DIRECTIONS FOR THIS TASK: Two lines in the listing below mark the span: one contains "ATOM 100 N N" and one contains "ATOM 115 N N". Reproduce both of them and everything between, exactly.

SOURCE MATERIAL:
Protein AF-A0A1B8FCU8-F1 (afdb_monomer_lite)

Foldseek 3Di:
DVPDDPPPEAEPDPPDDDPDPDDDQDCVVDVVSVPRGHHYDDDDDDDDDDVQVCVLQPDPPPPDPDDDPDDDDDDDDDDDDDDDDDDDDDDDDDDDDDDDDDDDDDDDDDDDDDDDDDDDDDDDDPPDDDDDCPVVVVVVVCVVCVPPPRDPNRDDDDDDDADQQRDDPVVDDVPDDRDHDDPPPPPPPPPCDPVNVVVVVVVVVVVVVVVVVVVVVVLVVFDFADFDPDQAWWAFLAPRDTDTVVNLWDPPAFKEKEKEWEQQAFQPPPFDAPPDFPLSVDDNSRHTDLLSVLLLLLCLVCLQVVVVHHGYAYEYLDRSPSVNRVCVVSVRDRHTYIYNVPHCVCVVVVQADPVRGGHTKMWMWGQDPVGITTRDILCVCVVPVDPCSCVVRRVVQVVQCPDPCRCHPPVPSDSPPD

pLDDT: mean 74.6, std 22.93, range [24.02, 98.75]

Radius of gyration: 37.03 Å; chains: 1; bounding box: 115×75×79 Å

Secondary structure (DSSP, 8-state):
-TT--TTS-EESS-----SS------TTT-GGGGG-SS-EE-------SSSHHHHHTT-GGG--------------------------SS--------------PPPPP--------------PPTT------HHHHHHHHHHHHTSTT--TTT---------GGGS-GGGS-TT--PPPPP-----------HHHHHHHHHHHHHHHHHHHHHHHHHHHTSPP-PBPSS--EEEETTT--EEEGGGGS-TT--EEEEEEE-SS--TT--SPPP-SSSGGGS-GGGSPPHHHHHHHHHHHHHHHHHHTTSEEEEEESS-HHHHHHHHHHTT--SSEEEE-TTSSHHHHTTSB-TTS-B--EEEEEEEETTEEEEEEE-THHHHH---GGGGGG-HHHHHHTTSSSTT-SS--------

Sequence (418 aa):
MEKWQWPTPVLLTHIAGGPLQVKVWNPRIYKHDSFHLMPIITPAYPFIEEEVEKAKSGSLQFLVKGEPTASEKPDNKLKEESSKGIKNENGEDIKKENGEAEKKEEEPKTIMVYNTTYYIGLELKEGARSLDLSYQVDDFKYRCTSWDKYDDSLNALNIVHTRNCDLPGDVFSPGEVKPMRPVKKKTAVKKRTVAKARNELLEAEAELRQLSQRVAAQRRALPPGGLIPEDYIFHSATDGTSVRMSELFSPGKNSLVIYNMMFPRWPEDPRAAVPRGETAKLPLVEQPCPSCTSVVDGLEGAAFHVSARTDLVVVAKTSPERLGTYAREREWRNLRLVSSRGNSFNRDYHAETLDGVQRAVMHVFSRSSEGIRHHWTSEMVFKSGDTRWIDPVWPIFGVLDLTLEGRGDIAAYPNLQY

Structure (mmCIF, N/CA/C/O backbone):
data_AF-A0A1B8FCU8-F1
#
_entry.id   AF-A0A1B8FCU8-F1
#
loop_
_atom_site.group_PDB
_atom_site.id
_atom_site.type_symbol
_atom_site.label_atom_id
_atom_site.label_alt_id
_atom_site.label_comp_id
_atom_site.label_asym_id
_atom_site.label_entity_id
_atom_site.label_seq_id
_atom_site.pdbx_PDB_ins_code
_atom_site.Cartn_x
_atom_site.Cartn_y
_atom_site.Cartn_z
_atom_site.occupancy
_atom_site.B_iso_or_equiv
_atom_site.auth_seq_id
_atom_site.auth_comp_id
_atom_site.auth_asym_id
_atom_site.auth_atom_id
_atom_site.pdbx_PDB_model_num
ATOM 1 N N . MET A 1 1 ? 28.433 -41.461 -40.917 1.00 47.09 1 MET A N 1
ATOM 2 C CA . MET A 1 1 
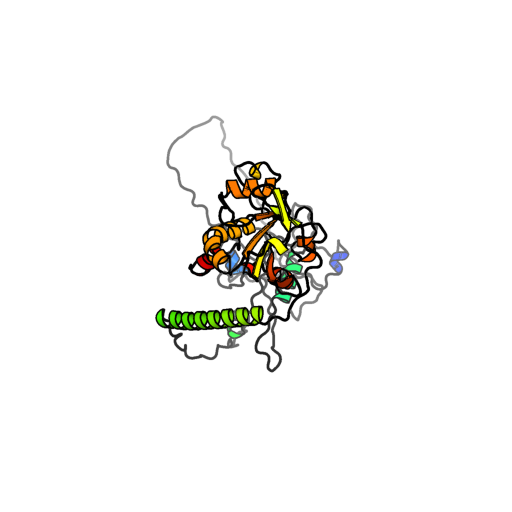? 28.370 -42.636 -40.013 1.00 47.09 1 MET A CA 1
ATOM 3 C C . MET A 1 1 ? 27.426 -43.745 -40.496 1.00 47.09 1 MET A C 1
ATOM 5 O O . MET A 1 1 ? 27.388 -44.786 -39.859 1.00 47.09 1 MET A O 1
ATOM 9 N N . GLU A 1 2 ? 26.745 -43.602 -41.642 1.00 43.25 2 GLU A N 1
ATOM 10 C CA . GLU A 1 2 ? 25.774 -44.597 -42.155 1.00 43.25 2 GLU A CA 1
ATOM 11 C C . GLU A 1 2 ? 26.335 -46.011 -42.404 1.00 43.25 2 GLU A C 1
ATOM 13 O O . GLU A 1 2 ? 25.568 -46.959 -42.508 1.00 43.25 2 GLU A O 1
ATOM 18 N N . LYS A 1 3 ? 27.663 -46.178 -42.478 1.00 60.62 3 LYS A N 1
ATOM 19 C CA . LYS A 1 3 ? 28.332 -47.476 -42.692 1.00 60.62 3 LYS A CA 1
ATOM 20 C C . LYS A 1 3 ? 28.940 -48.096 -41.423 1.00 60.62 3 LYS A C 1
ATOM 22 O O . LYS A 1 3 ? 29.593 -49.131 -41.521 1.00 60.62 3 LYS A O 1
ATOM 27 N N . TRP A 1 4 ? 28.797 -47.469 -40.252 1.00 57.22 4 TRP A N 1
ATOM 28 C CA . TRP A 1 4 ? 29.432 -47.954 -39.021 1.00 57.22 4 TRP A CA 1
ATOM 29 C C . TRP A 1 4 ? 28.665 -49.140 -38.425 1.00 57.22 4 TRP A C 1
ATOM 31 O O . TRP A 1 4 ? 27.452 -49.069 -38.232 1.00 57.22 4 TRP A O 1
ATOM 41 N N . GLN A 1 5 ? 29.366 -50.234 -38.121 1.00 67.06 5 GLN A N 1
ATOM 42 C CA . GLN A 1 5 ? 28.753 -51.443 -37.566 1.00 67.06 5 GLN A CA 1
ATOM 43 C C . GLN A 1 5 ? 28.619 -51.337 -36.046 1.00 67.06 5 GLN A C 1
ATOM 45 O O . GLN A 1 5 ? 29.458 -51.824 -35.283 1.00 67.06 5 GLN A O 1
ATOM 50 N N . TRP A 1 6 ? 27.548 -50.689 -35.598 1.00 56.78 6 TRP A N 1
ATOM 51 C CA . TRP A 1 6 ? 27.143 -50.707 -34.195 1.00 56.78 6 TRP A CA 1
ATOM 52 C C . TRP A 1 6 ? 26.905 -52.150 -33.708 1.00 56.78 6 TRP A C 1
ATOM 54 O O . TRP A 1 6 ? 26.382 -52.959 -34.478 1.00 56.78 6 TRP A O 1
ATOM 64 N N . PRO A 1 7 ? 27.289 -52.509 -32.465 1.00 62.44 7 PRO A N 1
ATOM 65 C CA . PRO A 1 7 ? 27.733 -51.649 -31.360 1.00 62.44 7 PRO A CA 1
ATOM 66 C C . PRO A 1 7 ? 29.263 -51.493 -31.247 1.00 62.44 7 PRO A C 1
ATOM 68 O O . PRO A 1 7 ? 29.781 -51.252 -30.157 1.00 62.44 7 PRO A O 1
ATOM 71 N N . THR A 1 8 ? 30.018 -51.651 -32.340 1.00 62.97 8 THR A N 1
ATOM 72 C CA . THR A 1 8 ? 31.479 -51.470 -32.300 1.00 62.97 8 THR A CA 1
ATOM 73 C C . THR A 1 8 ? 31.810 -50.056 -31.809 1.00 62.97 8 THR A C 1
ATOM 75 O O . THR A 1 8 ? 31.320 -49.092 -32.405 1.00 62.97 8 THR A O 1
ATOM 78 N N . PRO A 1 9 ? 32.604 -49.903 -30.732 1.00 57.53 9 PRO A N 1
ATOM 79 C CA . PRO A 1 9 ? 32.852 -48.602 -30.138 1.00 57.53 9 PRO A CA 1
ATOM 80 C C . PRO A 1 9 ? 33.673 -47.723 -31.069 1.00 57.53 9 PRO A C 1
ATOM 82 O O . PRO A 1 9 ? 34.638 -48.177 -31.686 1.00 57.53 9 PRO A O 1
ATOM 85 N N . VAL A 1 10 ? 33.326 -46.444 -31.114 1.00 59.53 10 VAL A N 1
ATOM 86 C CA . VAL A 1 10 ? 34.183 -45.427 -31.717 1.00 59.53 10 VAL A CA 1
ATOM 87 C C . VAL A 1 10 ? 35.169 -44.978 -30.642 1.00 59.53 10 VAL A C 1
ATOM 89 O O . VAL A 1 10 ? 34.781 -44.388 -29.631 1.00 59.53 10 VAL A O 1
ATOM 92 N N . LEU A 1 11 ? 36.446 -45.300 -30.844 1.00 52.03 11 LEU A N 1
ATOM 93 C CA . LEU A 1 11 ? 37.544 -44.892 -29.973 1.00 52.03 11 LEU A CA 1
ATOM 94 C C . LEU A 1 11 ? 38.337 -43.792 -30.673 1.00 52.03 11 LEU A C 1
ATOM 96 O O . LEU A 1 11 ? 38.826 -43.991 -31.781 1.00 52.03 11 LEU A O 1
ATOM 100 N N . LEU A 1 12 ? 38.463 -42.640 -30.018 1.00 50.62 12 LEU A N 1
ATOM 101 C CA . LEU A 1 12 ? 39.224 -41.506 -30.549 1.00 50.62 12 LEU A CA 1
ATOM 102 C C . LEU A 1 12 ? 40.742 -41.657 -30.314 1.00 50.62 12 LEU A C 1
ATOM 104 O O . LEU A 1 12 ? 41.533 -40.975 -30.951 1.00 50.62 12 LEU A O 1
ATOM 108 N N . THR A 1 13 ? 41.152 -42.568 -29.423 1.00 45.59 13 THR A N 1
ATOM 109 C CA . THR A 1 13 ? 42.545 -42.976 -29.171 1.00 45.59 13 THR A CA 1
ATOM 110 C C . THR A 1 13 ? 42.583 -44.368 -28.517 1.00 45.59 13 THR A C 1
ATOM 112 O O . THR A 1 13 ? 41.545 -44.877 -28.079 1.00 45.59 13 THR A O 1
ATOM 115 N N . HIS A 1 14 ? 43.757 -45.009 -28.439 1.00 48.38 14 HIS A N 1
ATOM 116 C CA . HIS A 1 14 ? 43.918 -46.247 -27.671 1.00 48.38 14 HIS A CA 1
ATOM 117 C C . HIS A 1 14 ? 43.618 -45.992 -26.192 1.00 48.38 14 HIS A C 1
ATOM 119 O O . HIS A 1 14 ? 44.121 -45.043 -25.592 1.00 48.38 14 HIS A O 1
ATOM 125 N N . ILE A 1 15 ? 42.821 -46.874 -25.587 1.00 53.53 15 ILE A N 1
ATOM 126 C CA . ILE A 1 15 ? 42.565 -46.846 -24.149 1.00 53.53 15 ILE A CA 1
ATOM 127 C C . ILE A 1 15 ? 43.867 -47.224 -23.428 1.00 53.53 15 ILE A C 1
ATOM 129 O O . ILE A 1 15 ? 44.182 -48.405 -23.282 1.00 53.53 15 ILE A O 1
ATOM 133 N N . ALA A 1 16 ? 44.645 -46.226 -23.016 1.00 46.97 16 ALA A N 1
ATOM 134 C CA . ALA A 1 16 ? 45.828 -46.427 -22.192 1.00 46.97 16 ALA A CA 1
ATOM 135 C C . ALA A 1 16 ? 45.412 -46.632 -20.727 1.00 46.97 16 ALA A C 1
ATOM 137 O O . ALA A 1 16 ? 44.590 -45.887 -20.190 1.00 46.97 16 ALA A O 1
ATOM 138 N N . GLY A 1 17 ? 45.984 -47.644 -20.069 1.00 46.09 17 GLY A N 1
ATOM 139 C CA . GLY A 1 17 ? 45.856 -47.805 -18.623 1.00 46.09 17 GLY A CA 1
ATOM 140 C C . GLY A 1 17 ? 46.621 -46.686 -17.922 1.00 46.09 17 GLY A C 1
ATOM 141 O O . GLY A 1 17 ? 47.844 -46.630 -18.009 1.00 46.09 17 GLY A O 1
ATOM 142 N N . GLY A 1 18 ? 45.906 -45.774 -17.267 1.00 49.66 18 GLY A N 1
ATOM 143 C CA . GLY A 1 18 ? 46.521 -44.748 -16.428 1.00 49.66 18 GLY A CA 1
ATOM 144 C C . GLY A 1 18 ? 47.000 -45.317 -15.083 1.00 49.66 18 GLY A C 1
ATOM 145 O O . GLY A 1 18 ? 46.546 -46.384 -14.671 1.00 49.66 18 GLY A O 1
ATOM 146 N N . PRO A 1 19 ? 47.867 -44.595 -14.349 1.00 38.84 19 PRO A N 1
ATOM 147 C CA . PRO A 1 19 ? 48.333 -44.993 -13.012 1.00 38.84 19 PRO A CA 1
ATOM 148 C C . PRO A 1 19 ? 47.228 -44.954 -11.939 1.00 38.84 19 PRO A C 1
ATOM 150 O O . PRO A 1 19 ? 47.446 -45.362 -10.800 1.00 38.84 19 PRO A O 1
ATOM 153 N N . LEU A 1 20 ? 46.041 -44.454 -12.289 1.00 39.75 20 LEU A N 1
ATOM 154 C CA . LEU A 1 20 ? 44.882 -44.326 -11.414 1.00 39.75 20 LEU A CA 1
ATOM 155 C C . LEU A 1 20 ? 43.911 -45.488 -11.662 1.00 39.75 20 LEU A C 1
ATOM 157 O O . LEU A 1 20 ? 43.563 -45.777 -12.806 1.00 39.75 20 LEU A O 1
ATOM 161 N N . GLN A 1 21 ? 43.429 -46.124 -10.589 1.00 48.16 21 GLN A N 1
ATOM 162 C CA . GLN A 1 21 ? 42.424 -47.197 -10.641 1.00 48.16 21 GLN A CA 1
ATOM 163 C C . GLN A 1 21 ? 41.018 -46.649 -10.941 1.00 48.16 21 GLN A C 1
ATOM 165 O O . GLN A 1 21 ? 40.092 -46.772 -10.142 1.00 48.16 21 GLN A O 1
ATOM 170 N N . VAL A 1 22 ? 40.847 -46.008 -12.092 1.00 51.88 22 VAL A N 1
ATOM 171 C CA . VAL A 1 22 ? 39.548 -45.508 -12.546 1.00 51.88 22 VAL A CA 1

ANSWER TO THIS EXERCISE:
ATOM 100 N N . LEU A 1 12 ? 38.463 -42.640 -30.018 1.00 50.62 12 LEU A N 1
ATOM 101 C CA . LEU A 1 12 ? 39.224 -41.506 -30.549 1.00 50.62 12 LEU A CA 1
ATOM 102 C C . LEU A 1 12 ? 40.742 -41.657 -30.314 1.00 50.62 12 LEU A C 1
ATOM 104 O O . LEU A 1 12 ? 41.533 -40.975 -30.951 1.00 50.62 12 LEU A O 1
ATOM 108 N N . THR A 1 13 ? 41.152 -42.568 -29.423 1.00 45.59 13 THR A N 1
ATOM 109 C CA . THR A 1 13 ? 42.545 -42.976 -29.171 1.00 45.59 13 THR A CA 1
ATOM 110 C C . THR A 1 13 ? 42.583 -44.368 -28.517 1.00 45.59 13 THR A C 1
ATOM 112 O O . THR A 1 13 ? 41.545 -44.877 -28.079 1.00 45.59 13 THR A O 1
ATOM 115 N N . HIS A 1 14 ? 43.757 -45.009 -28.439 1.00 48.38 14 HIS A N 1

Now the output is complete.